## Data records

-*-*-

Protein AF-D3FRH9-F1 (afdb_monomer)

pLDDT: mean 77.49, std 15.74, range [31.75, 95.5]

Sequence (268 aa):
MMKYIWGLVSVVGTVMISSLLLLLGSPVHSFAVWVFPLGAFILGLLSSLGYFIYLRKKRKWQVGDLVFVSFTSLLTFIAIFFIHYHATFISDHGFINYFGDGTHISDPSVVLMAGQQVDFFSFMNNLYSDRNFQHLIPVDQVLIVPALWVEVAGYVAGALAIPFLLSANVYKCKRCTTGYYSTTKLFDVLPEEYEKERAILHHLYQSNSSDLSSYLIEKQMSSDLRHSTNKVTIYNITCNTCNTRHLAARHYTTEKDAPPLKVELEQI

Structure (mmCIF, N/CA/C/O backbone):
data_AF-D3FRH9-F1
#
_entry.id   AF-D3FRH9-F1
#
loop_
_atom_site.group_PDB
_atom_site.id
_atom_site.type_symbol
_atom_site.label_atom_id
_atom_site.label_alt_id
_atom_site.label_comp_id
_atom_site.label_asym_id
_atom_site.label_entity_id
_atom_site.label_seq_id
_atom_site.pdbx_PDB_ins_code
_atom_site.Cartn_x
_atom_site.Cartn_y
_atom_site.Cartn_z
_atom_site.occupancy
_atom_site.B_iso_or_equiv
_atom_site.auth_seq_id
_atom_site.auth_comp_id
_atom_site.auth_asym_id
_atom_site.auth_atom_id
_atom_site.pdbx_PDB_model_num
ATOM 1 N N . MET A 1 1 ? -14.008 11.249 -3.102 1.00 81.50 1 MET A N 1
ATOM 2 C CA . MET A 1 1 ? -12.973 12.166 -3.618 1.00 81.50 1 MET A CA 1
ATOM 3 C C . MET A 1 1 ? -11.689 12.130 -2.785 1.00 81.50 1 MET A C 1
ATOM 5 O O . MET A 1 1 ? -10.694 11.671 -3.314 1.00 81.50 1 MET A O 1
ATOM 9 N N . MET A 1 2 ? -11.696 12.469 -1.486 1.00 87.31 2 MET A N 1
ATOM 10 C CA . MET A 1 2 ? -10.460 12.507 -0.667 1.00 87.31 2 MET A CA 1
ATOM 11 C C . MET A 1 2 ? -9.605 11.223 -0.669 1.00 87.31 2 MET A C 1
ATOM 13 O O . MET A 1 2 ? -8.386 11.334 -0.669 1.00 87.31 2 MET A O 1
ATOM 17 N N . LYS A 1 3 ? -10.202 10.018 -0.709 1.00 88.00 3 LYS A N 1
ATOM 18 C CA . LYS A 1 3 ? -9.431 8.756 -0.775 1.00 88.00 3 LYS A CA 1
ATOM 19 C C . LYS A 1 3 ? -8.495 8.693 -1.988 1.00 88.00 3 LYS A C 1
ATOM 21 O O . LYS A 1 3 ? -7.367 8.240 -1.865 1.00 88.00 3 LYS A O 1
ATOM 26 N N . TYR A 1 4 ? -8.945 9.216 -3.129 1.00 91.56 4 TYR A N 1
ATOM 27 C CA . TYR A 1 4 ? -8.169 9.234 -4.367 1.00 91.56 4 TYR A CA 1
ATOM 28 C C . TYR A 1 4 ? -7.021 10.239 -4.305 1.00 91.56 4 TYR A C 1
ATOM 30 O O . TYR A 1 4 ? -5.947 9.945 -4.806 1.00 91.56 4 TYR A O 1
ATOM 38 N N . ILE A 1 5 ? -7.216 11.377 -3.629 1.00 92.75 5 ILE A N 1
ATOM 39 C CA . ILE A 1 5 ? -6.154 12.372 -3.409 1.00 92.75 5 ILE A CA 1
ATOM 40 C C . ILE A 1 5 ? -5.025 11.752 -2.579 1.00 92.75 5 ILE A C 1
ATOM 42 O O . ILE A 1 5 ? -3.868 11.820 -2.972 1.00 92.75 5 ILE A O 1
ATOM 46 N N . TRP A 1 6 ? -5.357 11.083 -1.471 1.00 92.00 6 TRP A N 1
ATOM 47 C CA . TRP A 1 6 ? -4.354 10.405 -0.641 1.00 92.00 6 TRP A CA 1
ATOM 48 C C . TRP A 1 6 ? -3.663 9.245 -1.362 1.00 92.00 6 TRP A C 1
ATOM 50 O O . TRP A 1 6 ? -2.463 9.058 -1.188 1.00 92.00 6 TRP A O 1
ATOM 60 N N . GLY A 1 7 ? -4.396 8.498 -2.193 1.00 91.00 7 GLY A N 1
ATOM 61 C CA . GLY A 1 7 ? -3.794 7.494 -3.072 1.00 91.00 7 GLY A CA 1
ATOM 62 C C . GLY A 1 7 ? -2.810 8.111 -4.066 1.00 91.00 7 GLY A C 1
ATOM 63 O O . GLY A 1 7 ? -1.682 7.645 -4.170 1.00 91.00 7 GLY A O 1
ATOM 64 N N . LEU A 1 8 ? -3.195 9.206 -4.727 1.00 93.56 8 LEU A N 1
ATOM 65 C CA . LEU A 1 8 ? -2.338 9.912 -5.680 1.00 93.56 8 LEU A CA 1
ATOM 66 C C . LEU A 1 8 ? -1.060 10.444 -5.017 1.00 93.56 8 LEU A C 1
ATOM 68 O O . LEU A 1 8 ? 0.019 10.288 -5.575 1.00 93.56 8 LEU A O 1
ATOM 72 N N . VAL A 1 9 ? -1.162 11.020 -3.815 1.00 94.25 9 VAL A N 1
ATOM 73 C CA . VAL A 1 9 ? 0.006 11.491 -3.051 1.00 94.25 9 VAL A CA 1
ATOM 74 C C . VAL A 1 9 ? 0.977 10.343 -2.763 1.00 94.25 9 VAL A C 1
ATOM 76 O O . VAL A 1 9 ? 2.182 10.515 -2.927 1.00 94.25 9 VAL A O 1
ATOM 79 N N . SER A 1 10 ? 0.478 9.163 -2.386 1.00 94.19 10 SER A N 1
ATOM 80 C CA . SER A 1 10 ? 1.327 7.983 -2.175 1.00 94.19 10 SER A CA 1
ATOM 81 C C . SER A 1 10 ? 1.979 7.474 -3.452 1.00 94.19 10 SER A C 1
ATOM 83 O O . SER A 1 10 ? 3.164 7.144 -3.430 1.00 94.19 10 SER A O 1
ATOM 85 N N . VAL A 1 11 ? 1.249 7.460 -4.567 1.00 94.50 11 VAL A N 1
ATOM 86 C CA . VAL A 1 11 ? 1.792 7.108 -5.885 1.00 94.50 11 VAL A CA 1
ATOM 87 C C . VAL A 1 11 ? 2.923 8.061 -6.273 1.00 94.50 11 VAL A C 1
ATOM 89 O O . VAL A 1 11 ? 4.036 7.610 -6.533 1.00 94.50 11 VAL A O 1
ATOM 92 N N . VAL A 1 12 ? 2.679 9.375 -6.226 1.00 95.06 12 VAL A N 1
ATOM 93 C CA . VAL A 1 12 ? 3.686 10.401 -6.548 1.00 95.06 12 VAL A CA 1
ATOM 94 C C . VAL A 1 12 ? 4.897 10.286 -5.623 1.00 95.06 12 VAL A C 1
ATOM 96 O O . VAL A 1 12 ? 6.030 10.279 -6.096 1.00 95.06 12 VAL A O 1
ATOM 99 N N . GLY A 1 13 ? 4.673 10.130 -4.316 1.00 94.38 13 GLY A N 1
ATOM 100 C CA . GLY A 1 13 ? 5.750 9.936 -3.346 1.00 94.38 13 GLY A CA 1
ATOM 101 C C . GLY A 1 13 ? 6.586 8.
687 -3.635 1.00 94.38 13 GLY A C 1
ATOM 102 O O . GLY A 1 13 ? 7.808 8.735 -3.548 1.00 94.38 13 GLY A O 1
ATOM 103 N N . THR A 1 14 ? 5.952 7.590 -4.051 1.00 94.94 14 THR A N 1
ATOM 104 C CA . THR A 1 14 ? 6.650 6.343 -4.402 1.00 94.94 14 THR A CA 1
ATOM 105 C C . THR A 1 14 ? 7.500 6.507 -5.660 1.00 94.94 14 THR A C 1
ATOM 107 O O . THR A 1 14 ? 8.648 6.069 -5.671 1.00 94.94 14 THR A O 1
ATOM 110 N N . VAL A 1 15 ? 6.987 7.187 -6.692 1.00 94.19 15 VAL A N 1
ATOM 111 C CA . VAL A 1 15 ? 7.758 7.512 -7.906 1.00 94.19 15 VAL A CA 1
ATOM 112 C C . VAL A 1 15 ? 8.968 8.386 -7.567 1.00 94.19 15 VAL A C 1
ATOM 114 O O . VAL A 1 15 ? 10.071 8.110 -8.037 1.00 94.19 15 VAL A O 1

-*-*-

## What needs to be done
From the line holding "ATOM 63 O O" to the line holding "ATOM 76 O O", inclusive, restate each line above exactly as written.

## Task output
ATOM 63 O O . GLY A 1 7 ? -1.682 7.645 -4.170 1.00 91.00 7 GLY A O 1
ATOM 64 N N . LEU A 1 8 ? -3.195 9.206 -4.727 1.00 93.56 8 LEU A N 1
ATOM 65 C CA . LEU A 1 8 ? -2.338 9.912 -5.680 1.00 93.56 8 LEU A CA 1
ATOM 66 C C . LEU A 1 8 ? -1.060 10.444 -5.017 1.00 93.56 8 LEU A C 1
ATOM 68 O O . LEU A 1 8 ? 0.019 10.288 -5.575 1.00 93.56 8 LEU A O 1
ATOM 72 N N . VAL A 1 9 ? -1.162 11.020 -3.815 1.00 94.25 9 VAL A N 1
ATOM 73 C CA . VAL A 1 9 ? 0.006 11.491 -3.051 1.00 94.25 9 VAL A CA 1
ATOM 74 C C . VAL A 1 9 ? 0.977 10.343 -2.763 1.00 94.25 9 VAL A C 1
ATOM 76 O O . VAL A 1 9 ? 2.182 10.515 -2.927 1.00 94.25 9 VAL A O 1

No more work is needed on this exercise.